The restaurant reviewing season tends to run from September to August, kicked off by the fall preview issues in all of the major food sections. Frank Bruni's three-star
review of Café Boulud today brought to mind a remarkable stat about the 2006–07 season.
Since last September, Frank Bruni has not awarded four stars to any restaurant, while he has awarded three to the following:
Felidia
L'Atelier de Joel Robuchon
Picholine
Eleven Madison Park
Bar Room at the Modern
Esca
Gramercy Tavern
Café Boulud
Of those eight restaurants, only L'Atelier de Joel Robuchon was new—although, in a sense, it
wasn't new, since there are at least four other L'Ateliers around the world, of which this was a clone. The other seven were all re-reviews. Danny Meyer can consider himself the big winner, since he owns three of the seven.
So, an entire year has gone by with only one new three-star restaurant, and no new four-star restaurants. That must be a new record for futility. Perhaps Leonard Kim can search his database. Has there ever been a year with so few new restaurants at the top two levels?
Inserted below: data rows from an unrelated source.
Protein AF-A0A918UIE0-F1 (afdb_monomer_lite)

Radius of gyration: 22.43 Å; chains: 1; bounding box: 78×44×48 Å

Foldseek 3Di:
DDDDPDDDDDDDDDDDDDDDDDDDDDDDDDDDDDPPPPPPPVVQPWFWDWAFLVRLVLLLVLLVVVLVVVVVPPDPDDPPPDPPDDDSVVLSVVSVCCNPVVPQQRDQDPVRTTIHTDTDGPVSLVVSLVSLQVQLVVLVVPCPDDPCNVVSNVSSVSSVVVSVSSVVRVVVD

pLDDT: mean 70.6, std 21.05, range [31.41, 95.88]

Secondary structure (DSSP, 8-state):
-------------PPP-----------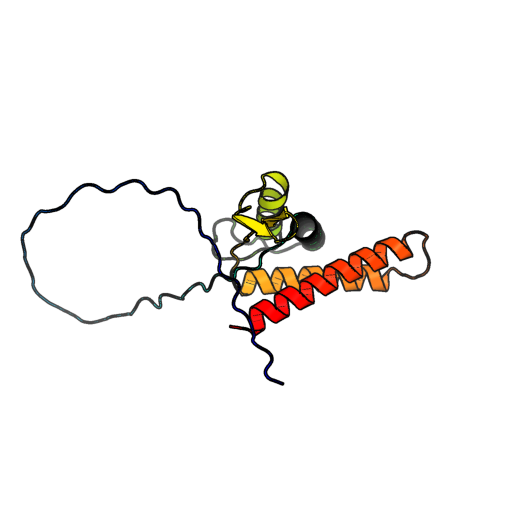------------------EEEEEEEHHHHHHHHHHHHHHHHHHHTS------TT-SSS--HHHHHHHHHHHHHH-TTEEEE-TTS-EEEEEEEEHHHHHHHHHHHHHHHHHHHHT-SS-TTHHHHHHHHHHHHHHHHHHHHHHHT-

Structure (mmCIF, N/CA/C/O backbone):
data_AF-A0A918UIE0-F1
#
_entry.id   AF-A0A918UIE0-F1
#
loop_
_atom_site.group_PDB
_atom_site.id
_atom_site.type_symbol
_atom_site.label_atom_id
_atom_site.label_alt_id
_atom_site.label_comp_id
_atom_site.label_asym_id
_atom_site.label_entity_id
_atom_site.label_seq_id
_atom_site.pdbx_PDB_ins_code
_atom_site.Cartn_x
_atom_site.Cartn_y
_atom_site.Cartn_z
_atom_site.occupancy
_atom_site.B_iso_or_equiv
_atom_site.auth_seq_id
_atom_site.auth_comp_id
_atom_site.auth_asym_id
_atom_site.auth_atom_id
_atom_site.pdbx_PDB_model_num
ATOM 1 N N . MET A 1 1 ? 0.517 -28.760 27.037 1.00 38.41 1 MET A N 1
ATOM 2 C CA . MET A 1 1 ? 1.069 -27.393 26.948 1.00 38.41 1 MET A CA 1
ATOM 3 C C . MET A 1 1 ? 0.043 -26.566 26.205 1.00 38.41 1 MET A C 1
ATOM 5 O O . MET A 1 1 ? -0.015 -26.619 24.986 1.00 38.41 1 MET A O 1
ATOM 9 N N . GLU A 1 2 ? -0.853 -25.940 26.960 1.00 33.28 2 GLU A N 1
ATOM 10 C CA . GLU A 1 2 ? -1.921 -25.084 26.444 1.00 33.28 2 GLU A CA 1
ATOM 11 C C . GLU A 1 2 ? -1.328 -23.700 26.167 1.00 33.28 2 GLU A C 1
ATOM 13 O O . GLU A 1 2 ? -0.774 -23.070 27.067 1.00 33.28 2 GLU A O 1
ATOM 18 N N . SER A 1 3 ? -1.379 -23.254 24.911 1.00 32.81 3 SER A N 1
ATOM 19 C CA . SER A 1 3 ? -0.938 -21.915 24.521 1.00 32.81 3 SER A CA 1
ATOM 20 C C . SER A 1 3 ? -2.150 -20.993 24.552 1.00 32.81 3 SER A C 1
ATOM 22 O O . SER A 1 3 ? -2.988 -21.020 23.654 1.00 32.81 3 SER A O 1
ATOM 24 N N . ALA A 1 4 ? -2.267 -20.219 25.629 1.00 34.78 4 ALA A N 1
ATOM 25 C CA . ALA A 1 4 ? -3.296 -19.206 25.790 1.00 34.78 4 ALA A CA 1
ATOM 26 C C . ALA A 1 4 ? -3.054 -18.057 24.798 1.00 34.78 4 ALA A C 1
ATOM 28 O O . A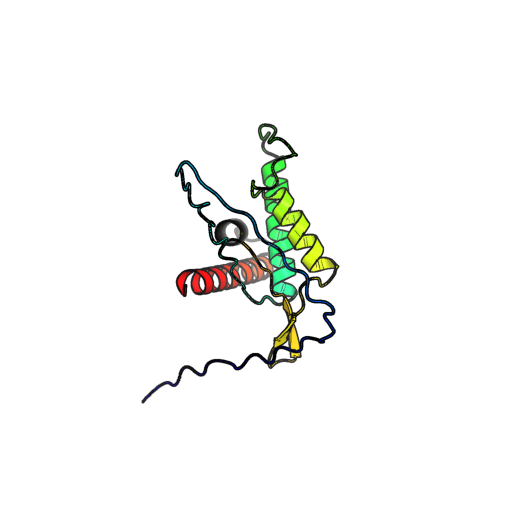LA A 1 4 ? -2.103 -17.288 24.938 1.00 34.78 4 ALA A O 1
ATOM 29 N N . VAL A 1 5 ? -3.925 -17.940 23.795 1.00 39.66 5 VAL A N 1
ATOM 30 C CA . VAL A 1 5 ? -4.043 -16.751 22.945 1.00 39.66 5 VAL A CA 1
ATOM 31 C C . VAL A 1 5 ? -4.695 -15.661 23.795 1.00 39.66 5 VAL A C 1
ATOM 33 O O . VAL A 1 5 ? -5.910 -15.622 23.981 1.00 39.66 5 VAL A O 1
ATOM 36 N N . GLY A 1 6 ? -3.862 -14.827 24.414 1.00 33.16 6 GLY A N 1
ATOM 37 C CA . GLY A 1 6 ? -4.309 -13.687 25.202 1.00 33.16 6 GLY A CA 1
ATOM 38 C C . GLY A 1 6 ? -4.806 -12.571 24.291 1.00 33.16 6 GLY A C 1
ATOM 39 O O . GLY A 1 6 ? -4.004 -11.873 23.677 1.00 33.16 6 GLY A O 1
ATOM 40 N N . TYR A 1 7 ? -6.124 -12.391 24.230 1.00 36.53 7 TYR A N 1
ATOM 41 C CA . TYR A 1 7 ? -6.764 -11.207 23.660 1.00 36.53 7 TYR A CA 1
ATOM 42 C C . TYR A 1 7 ? -6.236 -9.944 24.357 1.00 36.53 7 TYR A C 1
ATOM 44 O O . TYR A 1 7 ? -6.424 -9.756 25.563 1.00 36.53 7 TYR A O 1
ATOM 52 N N . ALA A 1 8 ? -5.560 -9.076 23.603 1.00 42.91 8 ALA A N 1
ATOM 53 C CA . ALA A 1 8 ? -5.088 -7.794 24.104 1.00 42.91 8 ALA A CA 1
ATOM 54 C C . ALA A 1 8 ? -6.285 -6.865 24.357 1.00 42.91 8 ALA A C 1
ATOM 56 O O . ALA A 1 8 ? -7.066 -6.543 23.462 1.00 42.91 8 ALA A O 1
ATOM 57 N N . ARG A 1 9 ? -6.436 -6.454 25.615 1.00 34.53 9 ARG A N 1
ATOM 58 C CA . ARG A 1 9 ? -7.502 -5.575 26.096 1.00 34.53 9 ARG A CA 1
ATOM 59 C C . ARG A 1 9 ? -7.214 -4.138 25.645 1.00 34.53 9 ARG A C 1
ATOM 61 O O . ARG A 1 9 ? -6.328 -3.487 26.189 1.00 34.53 9 ARG A O 1
ATOM 68 N N . VAL A 1 10 ? -7.961 -3.660 24.651 1.00 42.62 10 VAL A N 1
ATOM 69 C CA . VAL A 1 10 ? -7.908 -2.281 24.140 1.00 42.62 10 VAL A CA 1
ATOM 70 C C . VAL A 1 10 ? -8.533 -1.336 25.170 1.00 42.62 10 VAL A C 1
ATOM 72 O O . VAL A 1 10 ? -9.695 -1.493 25.544 1.00 42.62 10 VAL A O 1
ATOM 75 N N . LEU A 1 11 ? -7.769 -0.352 25.646 1.00 38.41 11 LEU A N 1
ATOM 76 C CA . LEU A 1 11 ? -8.297 0.748 26.453 1.00 38.41 11 LEU A CA 1
ATOM 77 C C . LEU A 1 11 ? -8.712 1.885 25.514 1.00 38.41 11 LEU A C 1
ATOM 79 O O . LEU A 1 11 ? -7.892 2.700 25.106 1.00 38.41 11 LEU A O 1
ATOM 83 N N . SER A 1 12 ? -9.999 1.908 25.162 1.00 39.09 12 SER A N 1
ATOM 84 C CA . SER A 1 12 ? -10.639 3.010 24.438 1.00 39.09 12 SER A CA 1
ATOM 85 C C . SER A 1 12 ? -10.842 4.196 25.383 1.00 39.09 12 SER A C 1
ATOM 87 O O . SER A 1 12 ? -11.642 4.116 26.316 1.00 39.09 12 SER A O 1
ATOM 89 N N . LEU A 1 13 ? -10.140 5.303 25.150 1.00 39.59 13 LEU A N 1
ATOM 90 C CA . LEU A 1 13 ? -10.381 6.576 25.831 1.00 39.59 13 LEU A CA 1
ATOM 91 C C . LEU A 1 13 ? -11.195 7.486 24.902 1.00 39.59 13 LEU A C 1
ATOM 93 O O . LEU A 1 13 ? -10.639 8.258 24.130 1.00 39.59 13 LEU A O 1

Is this Bruni's fault, or has something changed in the industry? I think it's the latter. I can think of only three other new restaurants that could have rationally considered themselves three-star candidates: Gordon Ramsay, Anthos, and perhaps Insieme. Given the mixed reactions of other critics, I cannot say Bruni was wrong when he awarded two stars to each of them. (I gave three to Anthos
on my blog, but it was a close call.)
What's going on here? It seems that, while there are still plenty of new restaurant openings, investors are reluctant nowadays to make the larger commitment required to launch a three or four-star restaurant. Bruni's view, which he re-iterated in today's Café Boulud review, is that we're living in a more informal era, and there are fewer diners interested traditional fine dining.
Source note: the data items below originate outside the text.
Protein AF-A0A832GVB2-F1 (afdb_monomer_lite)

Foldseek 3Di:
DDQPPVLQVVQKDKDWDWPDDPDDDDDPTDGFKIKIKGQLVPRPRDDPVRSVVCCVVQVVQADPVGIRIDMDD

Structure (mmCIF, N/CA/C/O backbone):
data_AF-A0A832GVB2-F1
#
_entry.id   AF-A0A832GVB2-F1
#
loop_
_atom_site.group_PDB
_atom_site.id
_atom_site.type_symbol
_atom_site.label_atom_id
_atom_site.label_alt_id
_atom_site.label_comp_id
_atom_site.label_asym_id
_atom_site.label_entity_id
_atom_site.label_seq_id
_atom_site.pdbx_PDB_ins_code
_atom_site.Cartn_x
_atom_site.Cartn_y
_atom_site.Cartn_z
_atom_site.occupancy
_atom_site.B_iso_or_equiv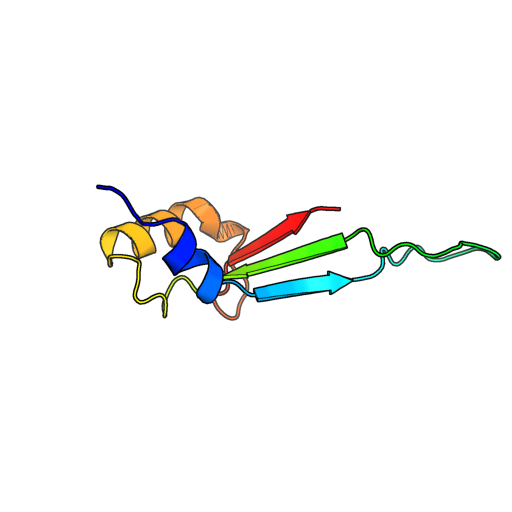
_atom_site.auth_seq_id
_atom_site.auth_comp_id
_atom_site.auth_asym_id
_atom_site.auth_atom_id
_atom_site.pdbx_PDB_model_num
ATOM 1 N N . MET A 1 1 ? -4.893 -10.682 15.659 1.00 49.28 1 MET A N 1
ATOM 2 C CA . MET A 1 1 ? -5.682 -9.986 14.623 1.00 49.28 1 MET A CA 1
ATOM 3 C C . MET A 1 1 ? -5.045 -10.337 13.295 1.00 49.28 1 MET A C 1
ATOM 5 O O . MET A 1 1 ? -3.944 -9.874 13.028 1.00 49.28 1 MET A O 1
ATOM 9 N N . GLU A 1 2 ? -5.659 -11.253 12.556 1.00 56.25 2 GLU A N 1
ATOM 10 C CA . GLU A 1 2 ? -5.110 -11.793 11.313 1.00 56.25 2 GLU A CA 1
ATOM 11 C C . GLU A 1 2 ? -5.796 -11.079 10.147 1.00 56.25 2 GLU A C 1
ATOM 13 O O . GLU A 1 2 ? -7.015 -11.153 9.999 1.00 56.25 2 GLU A O 1
ATOM 18 N N . ILE A 1 3 ? -5.032 -10.322 9.363 1.00 62.53 3 ILE A N 1
ATOM 19 C CA . ILE A 1 3 ? -5.507 -9.849 8.064 1.00 62.53 3 ILE A CA 1
ATOM 20 C C . ILE A 1 3 ? -5.207 -10.978 7.086 1.00 62.53 3 ILE A C 1
ATOM 22 O O . ILE A 1 3 ? -4.063 -11.425 7.001 1.00 62.53 3 ILE A O 1
ATOM 26 N N . LEU A 1 4 ? -6.213 -11.434 6.337 1.00 70.56 4 LEU A N 1
ATOM 27 C CA . LEU A 1 4 ? -5.959 -12.337 5.221 1.00 70.56 4 LEU A CA 1
ATOM 28 C C . LEU A 1 4 ? -5.140 -11.571 4.179 1.00 70.56 4 LEU A C 1
ATOM 30 O O . LEU A 1 4 ? -5.662 -10.652 3.549 1.00 70.56 4 LEU A O 1
ATOM 34 N N . LEU A 1 5 ? -3.875 -11.956 3.995 1.00 70.00 5 LEU A N 1
ATOM 35 C CA . LEU A 1 5 ? -2.945 -11.300 3.068 1.00 70.00 5 LEU A CA 1
ATOM 36 C C . LEU A 1 5 ? -3.555 -11.143 1.666 1.00 70.00 5 LEU A C 1
ATOM 38 O O . LEU A 1 5 ? -3.410 -10.097 1.042 1.00 70.00 5 LEU A O 1
ATOM 42 N N . ASN A 1 6 ? -4.327 -12.142 1.233 1.00 74.38 6 ASN A N 1
ATOM 43 C CA . ASN A 1 6 ? -5.003 -12.163 -0.062 1.00 74.38 6 ASN A CA 1
ATOM 44 C C . ASN A 1 6 ? -5.936 -10.963 -0.275 1.00 74.38 6 ASN A C 1
ATOM 46 O O . ASN A 1 6 ? -6.020 -10.465 -1.386 1.00 74.38 6 ASN A O 1
ATOM 50 N N . LYS A 1 7 ? -6.585 -10.453 0.779 1.00 79.88 7 LYS A N 1
ATOM 51 C CA . LYS A 1 7 ? -7.516 -9.324 0.647 1.00 79.88 7 LYS A CA 1
ATOM 52 C C . LYS A 1 7 ? -6.816 -7.992 0.372 1.00 79.88 7 LYS A C 1
ATOM 54 O O . LYS A 1 7 ? -7.408 -7.112 -0.235 1.00 79.88 7 LYS A O 1
ATOM 59 N N . LEU A 1 8 ? -5.569 -7.843 0.822 1.00 83.38 8 LEU A N 1
ATOM 60 C CA . LEU A 1 8 ? -4.770 -6.647 0.544 1.00 83.38 8 LEU A CA 1
ATOM 61 C C . LEU A 1 8 ? -4.140 -6.700 -0.847 1.00 83.38 8 LEU A C 1
ATOM 63 O O . LEU A 1 8 ? -3.930 -5.654 -1.447 1.00 83.38 8 LEU A O 1
ATOM 67 N N . VAL A 1 9 ? -3.840 -7.896 -1.366 1.00 83.94 9 VAL A N 1
ATOM 68 C CA . VAL A 1 9 ? -3.246 -8.056 -2.704 1.00 83.94 9 VAL A CA 1
ATOM 69 C C . VAL A 1 9 ? -4.153 -7.471 -3.788 1.00 83.94 9 VAL A C 1
ATOM 71 O O . VAL A 1 9 ? -3.645 -6.827 -4.700 1.00 83.94 9 VAL A O 1
ATOM 74 N N . ASP A 1 10 ? -5.472 -7.608 -3.646 1.00 86.19 10 ASP A N 1
ATOM 75 C CA . ASP A 1 10 ? -6.449 -7.057 -4.596 1.00 86.19 10 ASP A CA 1
ATOM 76 C C . ASP A 1 10 ? -6.517 -5.515 -4.584 1.00 86.19 10 ASP A C 1
ATOM 78 O O . ASP A 1 10 ? -6.976 -4.901 -5.545 1.00 86.19 10 ASP A O 1
ATOM 82 N N . GLU A 1 11 ? -6.042 -4.873 -3.513 1.00 89.19 11 GLU A N 1
ATOM 83 C CA . GLU A 1 11 ? -5.994 -3.409 -3.355 1.00 89.19 11 GLU A CA 1
ATOM 84 C C . GLU A 1 11 ? -4.629 -2.816 -3.749 1.00 89.19 11 GLU A C 1
ATOM 86 O O . GLU A 1 11 ? -4.399 -1.611 -3.619 1.00 89.19 11 GLU A O 1
ATOM 91 N N . ILE A 1 12 ? -3.697 -3.662 -4.190 1.00 90.81 12 ILE A N 1
ATOM 92 C CA . ILE A 1 12 ? -2.332 -3.278 -4.527 1.00 90.81 12 ILE A CA 1
ATOM 93 C C . ILE A 1 12 ? -2.158 -3.246 -6.045 1.00 90.81 12 ILE A C 1
ATOM 95 O O . ILE A 1 12 ? -2.455 -4.207 -6.754 1.00 90.81 12 ILE A O 1
ATOM 99 N N . TRP A 1 13 ? -1.564 -2.164 -6.542 1.00 90.12 13 TRP A N 1
ATOM 100 C CA . TRP A 1 13 ? -1.191 -2.034 -7.947 1.00 90.12 13 TRP A CA 1
ATOM 101 C C . TRP A 1 13 ? 0.309 -2.176 -8.142 1.00 90.12 13 TRP A C 1
ATOM 103 O O . TRP A 1 13 ? 1.113 -1.627 -7.391 1.00 90.12 13 TRP A O 1
ATOM 113 N N . PHE A 1 14 ? 0.690 -2.868 -9.211 1.00 88.62 14 PHE A N 1
ATOM 114 C CA . PHE A 1 14 ? 2.083 -3.019 -9.604 1.00 88.62 14 PHE A CA 1
ATOM 115 C C . PHE A 1 14 ? 2.352 -2.255 -10.892 1.00 88.62 14 PHE A C 1
ATOM 117 O O . PHE A 1 14 ? 1.660 -2.413 -11.898 1.00 88.62 14 PHE A O 1
ATOM 124 N N . LYS A 1 15 ? 3.409 -1.453 -10.875 1.00 86.06 15 LYS A N 1
ATOM 125 C CA . LYS A 1 15 ? 3.930 -0.737 -12.028 1.00 86.06 15 LYS A CA 1
ATOM 126 C C . LYS A 1 15 ? 5.357 -1.185 -12.289 1.00 86.06 15 LYS A C 1
ATOM 128 O O . LYS A 1 15 ? 6.264 -0.940 -11.501 1.00 86.06 15 LYS A O 1
ATOM 133 N N . THR A 1 16 ? 5.584 -1.818 -13.429 1.00 81.62 16 THR A N 1
ATOM 134 C CA . THR A 1 16 ? 6.936 -2.176 -13.865 1.00 81.62 16 THR A CA 1
ATOM 135 C C . THR A 1 16 ? 7.518 -1.066 -14.729 1.00 81.62 16 THR A C 1
ATOM 137 O O . THR A 1 16 ? 6.815 -0.485 -15.558 1.00 81.6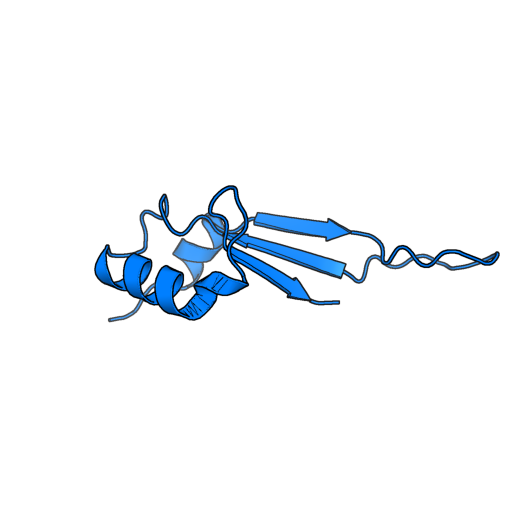2 16 THR A O 1
ATOM 140 N N . SER A 1 17 ? 8.805 -0.772 -14.580 1.00 74.00 17 SER A N 1
ATOM 141 C CA . SER A 1 17 ? 9.500 0.192 -15.433 1.00 74.00 17 SER A CA 1
ATOM 142 C C . SER A 1 17 ? 10.906 -0.283 -15.787 1.00 74.00 17 SER A C 1
ATOM 144 O O . SER A 1 17 ? 11.472 -1.183 -15.169 1.00 74.00 17 SER A O 1
ATOM 146 N N . ARG A 1 18 ? 11.471 0.312 -16.838 1.00 68.50 18 ARG A N 1
ATOM 147 C CA . ARG A 1 18 ? 12.844 0.034 -17.271 1.00 68.50 18 ARG A CA 1
ATOM 148 C C . ARG A 1 18 ? 13.784 0.902 -16.438 1.00 68.50 18 ARG A C 1
ATOM 150 O O . ARG A 1 18 ? 13.521 2.094 -16.281 1.00 68.50 18 ARG A O 1
ATOM 157 N N . SER A 1 19 ? 14.885 0.346 -15.942 1.00 59.44 19 SER A N 1
ATOM 158 C CA . SER A 1 19 ? 15.969 1.140 -15.359 1.00 59.44 19 SER A CA 1
ATOM 159 C C . SER A 1 19 ? 16.597 1.994 -16.470 1.00 59.44 19 SER A C 1
ATOM 161 O O . SER A 1 19 ? 17.304 1.521 -17.358 1.00 59.44 19 SER A O 1
ATOM 163 N N . GLY A 1 20 ? 16.227 3.273 -16.508 1.00 52.38 20 GLY A N 1
ATOM 164 C CA . GLY A 1 20 ? 16.701 4.222 -17.511 1.00 52.38 20 GLY A CA 1
ATOM 165 C C . GLY A 1 20 ? 18.100 4.728 -17.179 1.00 52.38 20 GLY A C 1
ATOM 166 O O . GLY A 1 20 ? 18.232 5.792 -16.587 1.00 52.38 20 GLY A O 1
ATOM 167 N N . GLY A 1 21 ? 19.140 3.990 -17.570 1.00 54.34 21 GLY A N 1
ATOM 168 C CA . GLY A 1 21 ? 20.499 4.530 -17.671 1.00 54.34 21 GLY A CA 1
ATOM 169 C C . GLY A 1 21 ? 20.683 5.300 -18.985 1.00 54.34 21 GLY A C 1
ATOM 170 O O . GLY A 1 21 ? 20.289 4.817 -20.049 1.00 54.34 21 GLY A O 1
ATOM 171 N N . LYS A 1 22 ? 21.273 6.502 -18.933 1.00 52.69 22 LYS A N 1
ATOM 172 C CA . LYS A 1 22 ? 21.705 7.250 -20.128 1.00 52.69 22 LYS A CA 1
ATOM 173 C C . LYS A 1 22 ? 23.007 6.635 -20.671 1.00 52.69 22 LYS A C 1
ATOM 175 O O . LYS A 1 22 ? 24.071 6.948 -20.155 1.00 52.69 22 LYS A O 1
ATOM 180 N N . GLY A 1 23 ? 22.923 5.818 -21.727 1.00 46.78 23 GLY A N 1
ATOM 181 C CA . GLY A 1 23 ? 24.054 5.550 -22.633 1.00 46.78 23 GLY A CA 1
ATOM 182 C C . GLY A 1 23 ? 24.287 4.086 -23.037 1.00 46.78 23 GLY A C 1
ATOM 183 O O . GLY A 1 23 ? 24.348 3.210 -22.184 1.00 46.78 23 GLY A O 1
ATOM 184 N N . GLY A 1 24 ? 24.503 3.863 -24.341 1.00 48.12 24 GLY A N 1
ATOM 185 C CA . GLY A 1 24 ? 25.280 2.730 -24.870 1.00 48.12 24 GLY A CA 1
ATOM 186 C C . GLY A 1 24 ? 24.494 1.635 -25.598 1.00 48.12 24 GLY A C 1
ATOM 187 O O . GLY A 1 24 ? 23.504 1.125 -25.091 1.00 48.12 24 GLY A O 1
ATOM 188 N N . GLN A 1 25 ? 24.945 1.290 -26.806 1.00 63.09 25 GLN A N 1
ATOM 189 C CA . GLN A 1 25 ? 24.376 0.286 -27.713 1.00 63.09 25 GLN A CA 1
ATOM 190 C C . GLN A 1 25 ? 24.327 -1.135 -27.103 1.00 63.09 25 GLN A C 1
ATOM 192 O O . GLN A 1 25 ? 25.193 -1.509 -26.320 1.00 63.09 25 GLN A O 1
ATOM 197 N N . ASN A 1 26 ? 23.326 -1.920 -27.533 1.00 51.25 26 ASN A N 1
ATOM 198 C CA . ASN A 1 26 ? 23.105 -3.359 -27.290 1.00 51.25 26 ASN A CA 1
ATOM 199 C C . ASN A 1 26 ? 22.893 -3.821 -25.834 1.00 51.25 26 ASN A C 1
ATOM 201 O O . ASN A 1 26 ? 23.687 -4.581 -25.289 1.00 51.25 26 ASN A O 1
ATOM 205 N N . VAL A 1 27 ? 21.747 -3.473 -25.236 1.00 49.41 27 VAL A N 1
ATOM 206 C CA . VAL A 1 27 ? 21.277 -4.118 -23.995 1.00 49.41 27 VAL A CA 1
ATOM 207 C C . VAL A 1 27 ? 19.957 -4.834 -24.269 1.00 49.41 27 VAL A C 1
ATOM 209 O O . VAL A 1 27 ? 18.935 -4.185 -24.506 1.00 49.41 27 VAL A O 1
ATOM 212 N N . ASN A 1 28 ? 19.973 -6.171 -24.221 1.00 50.78 28 ASN A N 1
ATOM 213 C CA . ASN A 1 28 ? 18.771 -7.003 -24.124 1.00 50.78 28 ASN A CA 1
ATOM 214 C C . ASN A 1 28 ? 18.042 -6.627 -22.825 1.00 50.78 28 ASN A C 1
ATOM 216 O O . ASN A 1 28 ? 18.375 -7.086 -21.735 1.00 50.78 28 ASN A O 1
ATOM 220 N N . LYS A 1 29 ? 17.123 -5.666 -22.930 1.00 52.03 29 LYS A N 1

But ironically, while Bruni disdains traditional formality, he remains a tough grader at the three-star level. Aside from the anomaly of the Bar Room—which I'm sure even Danny Meyer never conceived of as a three-star restaurant—it is awfully tough to get a trifecta out of Frank Bruni. I wonder whether restauranteurs are consciously avoiding the challenge, with the view that the risk/reward ratio just isn't worthwhile.